What the task requires
From the line containing "ATOM 88 O O" down to the line containing "ATOM 117 C C" in the records below, reproduce every line exactly, ends included, and omit all others.

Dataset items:
· · ·
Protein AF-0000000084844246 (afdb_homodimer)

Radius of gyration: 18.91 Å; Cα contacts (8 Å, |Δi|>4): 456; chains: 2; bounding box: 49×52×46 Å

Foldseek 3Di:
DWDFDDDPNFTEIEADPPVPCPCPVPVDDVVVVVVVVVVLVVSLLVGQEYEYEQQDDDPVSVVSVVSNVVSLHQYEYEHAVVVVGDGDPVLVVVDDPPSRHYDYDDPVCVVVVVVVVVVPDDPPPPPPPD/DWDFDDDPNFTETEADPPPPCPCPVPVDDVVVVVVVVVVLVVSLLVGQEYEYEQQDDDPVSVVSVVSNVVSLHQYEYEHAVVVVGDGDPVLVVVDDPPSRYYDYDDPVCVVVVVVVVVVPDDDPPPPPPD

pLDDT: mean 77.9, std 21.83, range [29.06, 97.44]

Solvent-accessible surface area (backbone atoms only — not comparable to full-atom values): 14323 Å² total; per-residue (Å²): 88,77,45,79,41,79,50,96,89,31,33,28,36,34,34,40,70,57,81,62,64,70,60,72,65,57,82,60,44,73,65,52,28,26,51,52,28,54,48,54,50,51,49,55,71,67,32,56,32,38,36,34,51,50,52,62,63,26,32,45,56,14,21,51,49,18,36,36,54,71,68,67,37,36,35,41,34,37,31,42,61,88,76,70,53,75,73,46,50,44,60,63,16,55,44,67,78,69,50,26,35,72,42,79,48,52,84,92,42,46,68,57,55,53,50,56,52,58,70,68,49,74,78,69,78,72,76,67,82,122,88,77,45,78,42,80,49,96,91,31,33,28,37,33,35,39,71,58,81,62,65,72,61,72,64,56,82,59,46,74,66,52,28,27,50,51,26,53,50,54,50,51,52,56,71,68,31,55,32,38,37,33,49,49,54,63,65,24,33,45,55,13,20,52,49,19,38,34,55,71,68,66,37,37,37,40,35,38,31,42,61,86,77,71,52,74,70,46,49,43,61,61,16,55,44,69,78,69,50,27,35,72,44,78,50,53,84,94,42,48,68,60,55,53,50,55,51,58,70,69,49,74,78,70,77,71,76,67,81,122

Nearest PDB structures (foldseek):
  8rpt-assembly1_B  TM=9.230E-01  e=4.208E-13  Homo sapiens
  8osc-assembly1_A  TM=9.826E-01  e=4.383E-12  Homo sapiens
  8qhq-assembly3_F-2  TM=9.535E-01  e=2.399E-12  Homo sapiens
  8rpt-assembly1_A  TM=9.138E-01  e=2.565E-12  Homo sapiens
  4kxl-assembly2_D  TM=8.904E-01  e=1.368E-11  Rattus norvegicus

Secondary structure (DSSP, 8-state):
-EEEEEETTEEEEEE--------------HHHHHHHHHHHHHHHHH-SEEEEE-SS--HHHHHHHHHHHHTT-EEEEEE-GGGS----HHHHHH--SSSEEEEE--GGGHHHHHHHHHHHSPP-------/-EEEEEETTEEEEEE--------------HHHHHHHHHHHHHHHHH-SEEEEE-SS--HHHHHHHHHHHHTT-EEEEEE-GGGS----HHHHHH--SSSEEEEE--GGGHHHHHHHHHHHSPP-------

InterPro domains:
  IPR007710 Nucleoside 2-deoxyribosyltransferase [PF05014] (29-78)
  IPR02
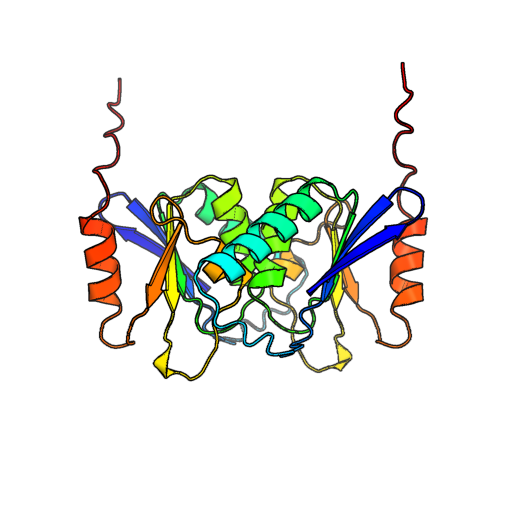8607 2-deoxynucleoside 5-phosphate N-hydrolase 1, DNPH1 [MF_03036] (3-121)
  IPR051239 2'-Deoxynucleoside 5'-phosphate N-hydrolase [PTHR15364] (31-123)

Organism: Latimeria chalumnae (NCBI:txid7897)

Structure (mmCIF, N/CA/C/O backbone):
data_AF-0000000084844246-model_v1
#
loop_
_entity.id
_entity.type
_entity.pdbx_description
1 polymer "2'-deoxynucleoside 5'-phosphate N-hydrolase 1"
#
loop_
_atom_site.group_PDB
_atom_site.id
_atom_site.type_symbol
_atom_site.label_atom_id
_atom_site.label_alt_id
_atom_site.label_comp_id
_atom_site.label_asym_id
_atom_site.label_entity_id
_atom_site.label_seq_id
_atom_site.pdbx_PDB_ins_code
_atom_site.Cartn_x
_atom_site.Cartn_y
_atom_site.Cartn_z
_atom_site.occupancy
_atom_site.B_iso_or_equiv
_atom_site.auth_seq_id
_atom_site.auth_comp_id
_atom_site.auth_asym_id
_atom_site.auth_atom_id
_atom_site.pdbx_PDB_model_num
ATOM 1 N N . MET A 1 1 ? -5.699 8.016 -9.273 1 49.47 1 MET A N 1
ATOM 2 C CA . MET A 1 1 ? -5.156 9.125 -10.055 1 49.47 1 MET A CA 1
ATOM 3 C C . MET A 1 1 ? -4.191 9.953 -9.211 1 49.47 1 MET A C 1
ATOM 5 O O . MET A 1 1 ? -4.352 10.062 -7.996 1 49.47 1 MET A O 1
ATOM 9 N N . CYS A 1 2 ? -3.041 9.93 -9.742 1 55.44 2 CYS A N 1
ATOM 10 C CA . CYS A 1 2 ? -2.01 10.688 -9.039 1 55.44 2 CYS A CA 1
ATOM 11 C C . CYS A 1 2 ? -1.821 12.062 -9.664 1 55.44 2 CYS A C 1
ATOM 13 O O . CYS A 1 2 ? -1.863 12.203 -10.883 1 55.44 2 CYS A O 1
ATOM 15 N N . GLU A 1 3 ? -2.193 13.203 -8.82 1 57.56 3 GLU A N 1
ATOM 16 C CA . GLU A 1 3 ? -1.879 14.555 -9.258 1 57.56 3 GLU A CA 1
ATOM 17 C C . GLU A 1 3 ? -0.608 15.07 -8.594 1 57.56 3 GLU A C 1
ATOM 19 O O . GLU A 1 3 ? -0.316 14.719 -7.445 1 57.56 3 GLU A O 1
ATOM 24 N N . VAL A 1 4 ? 0.267 15.531 -9.461 1 56.19 4 VAL A N 1
ATOM 25 C CA . VAL A 1 4 ? 1.45 16.188 -8.93 1 56.19 4 VAL A CA 1
ATOM 26 C C . VAL A 1 4 ? 1.158 17.672 -8.719 1 56.19 4 VAL A C 1
ATOM 28 O O . VAL A 1 4 ? 0.601 18.344 -9.602 1 56.19 4 VAL A O 1
ATOM 31 N N . LEU A 1 5 ? 1.177 18.094 -7.543 1 58.41 5 LEU A N 1
ATOM 32 C CA . LEU A 1 5 ? 1.039 19.5 -7.23 1 58.41 5 LEU A CA 1
ATOM 33 C C . LEU A 1 5 ? 2.383 20.109 -6.836 1 58.41 5 LEU A C 1
ATOM 35 O O . LEU A 1 5 ? 3.285 19.391 -6.398 1 58.41 5 LEU A O 1
ATOM 39 N N . TYR A 1 6 ? 2.656 21.266 -7.348 1 49.44 6 TYR A N 1
ATOM 40 C CA . TYR A 1 6 ? 3.848 22 -6.953 1 49.44 6 TYR A CA 1
ATOM 41 C C . TYR A 1 6 ? 3.508 23.062 -5.91 1 49.44 6 TYR A C 1
ATOM 43 O O . TYR A 1 6 ? 2.49 23.75 -6.023 1 49.44 6 TYR A O 1
ATOM 51 N N . PHE A 1 7 ? 4.043 22.781 -4.848 1 44.16 7 PHE A N 1
ATOM 52 C CA . PHE A 1 7 ? 3.922 23.797 -3.811 1 44.16 7 PHE A CA 1
ATOM 53 C C . PHE A 1 7 ? 5.293 24.344 -3.416 1 44.16 7 PHE A C 1
ATOM 55 O O . PHE A 1 7 ? 6.039 23.672 -2.691 1 44.16 7 PHE A O 1
ATOM 62 N N . SER A 1 8 ? 5.484 25.672 -3.672 1 46.53 8 SER A N 1
ATOM 63 C CA . SER A 1 8 ? 6.719 26.344 -3.289 1 46.53 8 SER A CA 1
ATOM 64 C C . SER A 1 8 ? 7.934 25.453 -3.516 1 46.53 8 SER A C 1
ATOM 66 O O . SER A 1 8 ? 8.734 25.25 -2.6 1 46.53 8 SER A O 1
ATOM 68 N N . ASN A 1 9 ? 8.133 24.859 -4.504 1 48.5 9 ASN A N 1
ATOM 69 C CA . ASN A 1 9 ? 9.273 24.062 -4.953 1 48.5 9 ASN A CA 1
ATOM 70 C C . ASN A 1 9 ? 9.227 22.656 -4.379 1 48.5 9 ASN A C 1
ATOM 72 O O . ASN A 1 9 ? 10.242 21.953 -4.379 1 48.5 9 ASN A O 1
ATOM 76 N N . ILE A 1 10 ? 8.07 22.562 -3.666 1 53.97 10 ILE A N 1
ATOM 77 C CA . ILE A 1 10 ? 7.875 21.234 -3.115 1 53.97 10 ILE A CA 1
ATOM 78 C C . ILE A 1 10 ? 7 20.406 -4.059 1 53.97 10 ILE A C 1
ATOM 80 O O . ILE A 1 10 ? 5.941 20.875 -4.492 1 53.97 10 ILE A O 1
ATOM 84 N N . VAL A 1 11 ? 7.445 19.328 -4.516 1 56.28 11 VAL A N 1
ATOM 85 C CA . VAL A 1 11 ? 6.648 18.422 -5.34 1 56.28 11 VAL A CA 1
ATOM 86 C C . VAL A 1 11 ? 5.77 17.547 -4.453 1 56.28 11 VAL A C 1
ATOM 88 O O . VAL A 1 11 ? 6.273 16.812 -3.594 1 56.28 11 VAL A O 1
ATOM 91 N N . ILE A 1 12 ? 4.492 17.906 -4.645 1 63.12 12 ILE A N 1
ATOM 92 C CA . ILE A 1 12 ? 3.502 17.156 -3.875 1 63.12 12 ILE A CA 1
ATOM 93 C C . ILE A 1 12 ? 2.812 16.141 -4.777 1 63.12 12 ILE A C 1
ATOM 95 O O . ILE A 1 12 ? 2.314 16.484 -5.848 1 63.12 12 ILE A O 1
ATOM 99 N N . LYS A 1 13 ? 2.932 14.93 -4.461 1 66 13 LYS A N 1
ATOM 100 C CA . LYS A 1 13 ? 2.109 13.922 -5.113 1 66 13 LYS A CA 1
ATOM 101 C C . LYS A 1 13 ? 0.884 13.578 -4.273 1 66 13 LYS A C 1
ATOM 103 O O . LYS A 1 13 ? 1.003 13.305 -3.076 1 66 13 LYS A O 1
ATOM 108 N N . VAL A 1 14 ? -0.227 13.922 -4.902 1 66 14 VAL A N 1
ATOM 109 C CA . VAL A 1 14 ? -1.492 13.664 -4.223 1 66 14 VAL A CA 1
ATOM 110 C C . VAL A 1 14 ? -2.135 12.398 -4.793 1 66 14 VAL A C 1
ATOM 112 O O . VAL A 1 14 ? -2.256 12.258 -6.012 1 66 14 VAL A O 1
ATOM 115 N N . PHE A 1 15 ? -2.277 11.461 -3.965 1 62.97 15 PHE A N 1
ATOM 116 C CA . PHE A 1 15 ? -2.984 10.242 -4.348 1 62.97 15 PHE A CA 1
ATOM 117 C C . PHE A 1 15 ? -4.441 10.305 -3.912 1 62.97 15 PHE A C 1
ATOM 119 O O . PHE A 1 15 ? -4.738 10.594 -2.75 1 62.97 15 PHE A O 1
ATOM 126 N N . TRP A 1 16 ? -5.348 10.531 -4.91 1 54.22 16 TRP A N 1
ATOM 127 C CA . TRP A 1 16 ? -6.773 10.477 -4.613 1 54.22 16 TRP A CA 1
ATOM 128 C C . TRP A 1 16 ? -7.406 9.219 -5.203 1 54.22 16 TRP A C 1
ATOM 130 O O . TRP A 1 16 ? -7.008 8.766 -6.277 1 54.22 16 TRP A O 1
ATOM 140 N N . ASP A 1 17 ? -7.715 8.242 -4.449 1 48.44 17 ASP A N 1
ATOM 141 C CA . ASP A 1 17 ? -8.492 7.168 -5.062 1 48.44 17 ASP A CA 1
ATOM 142 C C . ASP A 1 17 ? -9.828 7.684 -5.59 1 48.44 17 ASP A C 1
ATOM 144 O O . ASP A 1 17 ? -10.773 7.867 -4.824 1 48.44 17 ASP A O 1
ATOM 148 N N . LEU A 1 18 ? -9.984 8.797 -6.18 1 36.28 18 LEU A N 1
ATOM 149 C CA . LEU A 1 18 ? -11.273 8.852 -6.867 1
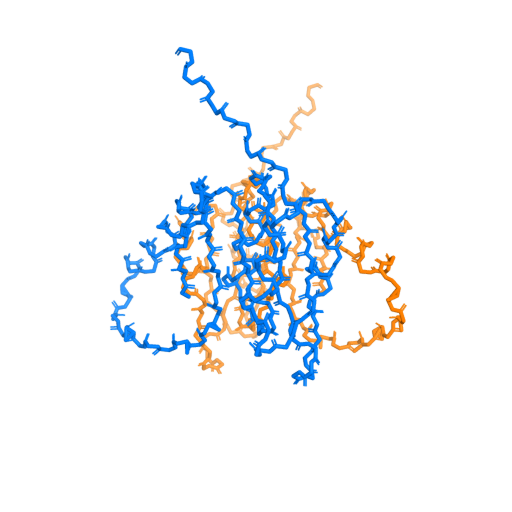 36.28 18 LEU A CA 1
ATOM 150 C C . LEU A 1 18 ? -11.508 7.578 -7.668 1 36.28 18 LEU A C 1
ATOM 152 O O . LEU A 1 18 ? -10.594 7.062 -8.312 1 36.28 18 LEU A O 1
ATOM 156 N N . HIS A 1 19 ? -12.281 6.691 -7.227 1 37.22 19 HIS A N 1
ATOM 157 C CA . HIS A 1 19 ? -12.93 5.863 -8.234 1 37.22 19 HIS A CA 1
ATOM 158 C C . HIS A 1 19 ? -13.016 6.594 -9.57 1 37.22 19 HIS A C 1
ATOM 160 O O . HIS A 1 19 ? -14.07 7.145 -9.914 1 37.22 19 HIS A O 1
ATOM 166 N N . SER A 1 20 ? -12.383 7.574 -9.812 1 32.47 20 SER A N 1
ATOM 167 C CA . SER A 1 20 ? -12.672 7.828 -11.227 1 32.47 20 SER A CA 1
ATOM 168 C C . SER A 1 20 ? -12.406 6.586 -12.07 1 32.47 20 SER A C 1
ATOM 170 O O . SER A 1 20 ? -11.266 6.133 -12.18 1 32.47 20 SER A O 1
ATOM 172 N N . ALA A 1 21 ? -13.219 5.617 -12.008 1 31.02 21 ALA A N 1
ATOM 173 C CA . ALA A 1 21 ? -13.609 4.844 -13.188 1 31.02 21 ALA A CA 1
ATOM 174 C C . ALA A 1 21 ? -13.391 5.645 -14.469 1 31.02 21 ALA A C 1
ATOM 176 O O . ALA A 1 21 ? -14.141 5.496 -15.438 1 31.02 21 ALA A O 1
ATOM 177 N N . GLN A 1 22 ? -13.047 6.848 -14.445 1 30.91 22 GLN A N 1
ATOM 178 C CA . GLN A 1 22 ? -12.93 7.121 -15.875 1 30.91 22 GLN A CA 1
ATOM 179 C C . GLN A 1 22 ? -12.211 5.988 -16.594 1 30.91 22 GLN A C 1
ATOM 181 O O . GLN A 1 22 ? -11.094 5.613 -16.219 1 30.91 22 GLN A O 1
ATOM 186 N N . GLY A 1 23 ? -12.984 4.996 -16.891 1 30.58 23 GLY A N 1
ATOM 187 C CA . GLY A 1 23 ? -12.828 3.975 -17.922 1 30.58 23 GLY A CA 1
ATOM 188 C C . GLY A 1 23 ? -11.695 4.27 -18.891 1 30.58 23 GLY A C 1
ATOM 189 O O . GLY A 1 23 ? -11.898 4.914 -19.906 1 30.58 23 GLY A O 1
ATOM 190 N N . SER A 1 24 ? -10.789 5.105 -18.578 1 31.11 24 SER A N 1
ATOM 191 C CA . SER A 1 24 ? -10.008 4.848 -19.781 1 31.11 24 SER A CA 1
ATOM 192 C C . SER A 1 24 ? -9.883 3.354 -20.047 1 31.11 24 SER A C 1
ATOM 194 O O . SER A 1 24 ? -9.32 2.615 -19.234 1 31.11 24 SER A O 1
ATOM 196 N N . PHE A 1 25 ? -11.031 2.771 -20.422 1 29.88 25 PHE A N 1
ATOM 197 C CA . PHE A 1 25 ? -11.156 1.508 -21.125 1 29.88 25 PHE A CA 1
ATOM 198 C C . PHE A 1 25 ? -9.898 1.216 -21.938 1 29.88 25 PHE A C 1
ATOM 200 O O . PHE A 1 25 ? -9.922 1.274 -23.172 1 29.88 25 PHE A O 1
ATOM 207 N N . TYR A 1 26 ? -8.906 2.098 -21.781 1 31.8 26 TYR A N 1
ATOM 208 C CA . TYR A 1 26 ? -8.016 1.532 -22.781 1 31.8 26 TYR A CA 1
ATOM 209 C C . TYR A 1 26 ? -7.832 0.035 -22.562 1 31.8 26 TYR A C 1
ATOM 211 O O . TYR A 1 26 ? -7.902 -0.45 -21.438 1 31.8 26 TYR A O 1
ATOM 219 N N . GLN A 1 27 ? -8.477 -0.728 -23.312 1 31.88 27 GLN A N 1
ATOM 220 C CA . GLN A 1 27 ? -8.109 -2.121 -23.547 1 31.88 27 GLN A CA 1
ATOM 221 C C . GLN A 1 27 ? -6.703 -2.41 -23.016 1 31.88 27 GLN A C 1
ATOM 223 O O . GLN A 1 27 ? -5.719 -1.882 -23.547 1 31.88 27 GLN A O 1
ATOM 228 N N . CYS A 1 28 ? -6.555 -2.285 -21.734 1 37.31 28 CYS A N 1
ATOM 229 C CA . CYS A 1 28 ? -5.324 -2.52 -20.984 1 37.31 28 CYS A CA 1
ATOM 230 C C . CYS A 1 28 ? -4.555 -3.703 -21.562 1 37.31 28 CYS A C 1
ATOM 232 O O . CYS A 1 28 ? -4.906 -4.855 -21.312 1 37.31 28 CYS A O 1
ATOM 234 N N . GLU A 1 29 ? -4.297 -3.561 -22.438 1 45.59 29 GLU A N 1
ATOM 235 C CA . GLU A 1 29 ? -3.09 -4.34 -22.688 1 45.59 29 GLU A CA 1
ATOM 236 C C . GLU A 1 29 ? -2.035 -4.082 -21.609 1 45.59 29 GLU A C 1
ATOM 238 O O . GLU A 1 29 ? -1.979 -2.99 -21.047 1 45.59 29 GLU A O 1
ATOM 243 N N . GLU A 1 30 ? -1.598 -5.039 -20.766 1 58.41 30 GLU A N 1
ATOM 244 C CA . GLU A 1 30 ? -0.455 -5.094 -19.859 1 58.41 30 GLU A CA 1
ATOM 245 C C . GLU A 1 30 ? 0.431 -3.861 -20.016 1 58.41 30 GLU A C 1
ATOM 247 O O . GLU A 1 30 ? 0.9 -3.301 -19.016 1 58.41 30 GLU A O 1
ATOM 252 N N . LEU A 1 31 ? 0.419 -3.295 -21.203 1 63.88 31 LEU A N 1
ATOM 253 C CA . LEU A 1 31 ? 1.312 -2.172 -21.469 1 63.88 31 LEU A CA 1
ATOM 254 C C . LEU A 1 31 ? 0.769 -0.888 -20.844 1 63.88 31 LEU A C 1
ATOM 256 O O . LEU A 1 31 ? 1.528 -0.096 -20.281 1 63.88 31 LEU A O 1
ATOM 260 N N . GLY A 1 32 ? -0.585 -0.946 -20.703 1 82.69 32 GLY A N 1
ATOM 261 C CA . GLY A 1 32 ? -1.143 0.285 -20.156 1 82.69 32 GLY A CA 1
ATOM 262 C C . GLY A 1 32 ? -1 0.397 -18.656 1 82.69 32 GLY A C 1
ATOM 263 O O . GLY A 1 32 ? -0.563 1.43 -18.141 1 82.69 32 GLY A O 1
ATOM 264 N N . GLU A 1 33 ? -1.214 -0.759 -18.031 1 89.69 33 GLU A N 1
ATOM 265 C CA . GLU A 1 33 ? -1.146 -0.712 -16.578 1 89.69 33 GLU A CA 1
ATOM 266 C C . GLU A 1 33 ? 0.296 -0.591 -16.094 1 89.69 33 GLU A C 1
ATOM 268 O O . GLU A 1 33 ? 0.568 0.076 -15.086 1 89.69 33 GLU A O 1
ATOM 273 N N . LYS A 1 34 ? 1.21 -1.119 -16.797 1 93.44 34 LYS A N 1
ATOM 274 C CA . LYS A 1 34 ? 2.623 -1.002 -16.453 1 93.44 34 LYS A CA 1
ATOM 275 C C . LYS A 1 34 ? 3.104 0.441 -16.594 1 93.44 34 LYS A C 1
ATOM 277 O O . LYS A 1 34 ? 3.885 0.917 -15.758 1 93.44 34 LYS A O 1
ATOM 282 N N . LEU A 1 35 ? 2.703 1.039 -17.59
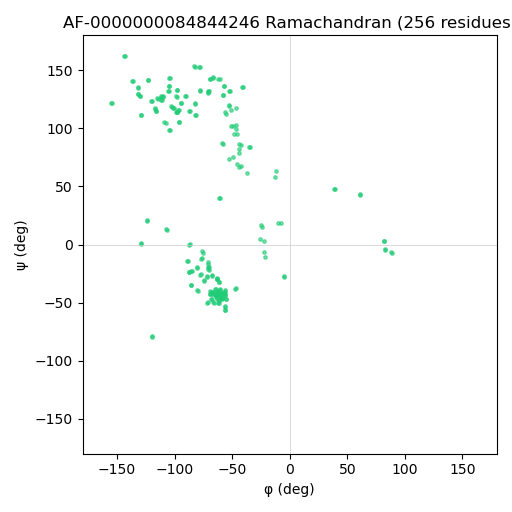4 1 89.94 35 LEU A N 1
ATOM 283 C CA . LEU A 1 35 ? 3.096 2.43 -17.797 1 89.94 35 LEU A CA 1
ATOM 284 C C . LEU A 1 35 ? 2.572 3.311 -16.672 1 89.94 35 LEU A C 1
ATOM 286 O O . LEU A 1 35 ? 3.277 4.203 -16.188 1 89.94 35 LEU A O 1
ATOM 290 N N . ILE A 1 36 ? 1.379 3.062 -16.234 1 84.5 36 ILE A N 1
ATOM 291 C CA . ILE A 1 36 ? 0.79 3.811 -15.133 1 84.5 36 ILE A CA 1
ATOM 292 C C . ILE A 1 36 ? 1.614 3.594 -13.867 1 84.5 36 ILE A C 1
ATOM 294 O O . ILE A 1 36 ? 1.991 4.555 -13.195 1 84.5 36 ILE A O 1
ATOM 298 N N . HIS A 1 37 ? 1.857 2.381 -13.586 1 92.31 37 HIS A N 1
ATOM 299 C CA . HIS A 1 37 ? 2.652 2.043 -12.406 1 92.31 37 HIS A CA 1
· · ·
Answer to the exercise
ATOM 88 O O . VAL A 1 11 ? 6.273 16.812 -3.594 1 56.28 11 VAL A O 1
ATOM 91 N N . ILE A 1 12 ? 4.492 17.906 -4.645 1 63.12 12 ILE A N 1
ATOM 92 C CA . ILE A 1 12 ? 3.502 17.156 -3.875 1 63.12 12 ILE A CA 1
ATOM 93 C C . ILE A 1 12 ? 2.812 16.141 -4.777 1 63.12 12 ILE A C 1
ATOM 95 O O . ILE A 1 12 ? 2.314 16.484 -5.848 1 63.12 12 ILE A O 1
ATOM 99 N N . LYS A 1 13 ? 2.932 14.93 -4.461 1 66 13 LYS A N 1
ATOM 100 C CA . LYS A 1 13 ? 2.109 13.922 -5.113 1 66 13 LYS A CA 1
ATOM 101 C C . LYS A 1 13 ? 0.884 13.578 -4.273 1 66 13 LYS A C 1
ATOM 103 O O . LYS A 1 13 ? 1.003 13.305 -3.076 1 66 13 LYS A O 1
ATOM 108 N N . VAL A 1 14 ? -0.227 13.922 -4.902 1 66 14 VAL A N 1
ATOM 109 C CA . VAL A 1 14 ? -1.492 13.664 -4.223 1 66 14 VAL A CA 1
ATOM 110 C C . VAL A 1 14 ? -2.135 12.398 -4.793 1 66 14 VAL A C 1
ATOM 112 O O . VAL A 1 14 ? -2.256 12.258 -6.012 1 66 14 VAL A O 1
ATOM 115 N N . PHE A 1 15 ? -2.277 11.461 -3.965 1 62.97 15 PHE A N 1
ATOM 116 C CA . PHE A 1 15 ? -2.984 10.242 -4.348 1 62.97 15 PHE A CA 1
ATOM 117 C C . PHE A 1 15 ? -4.441 10.305 -3.912 1 62.97 15 PHE A C 1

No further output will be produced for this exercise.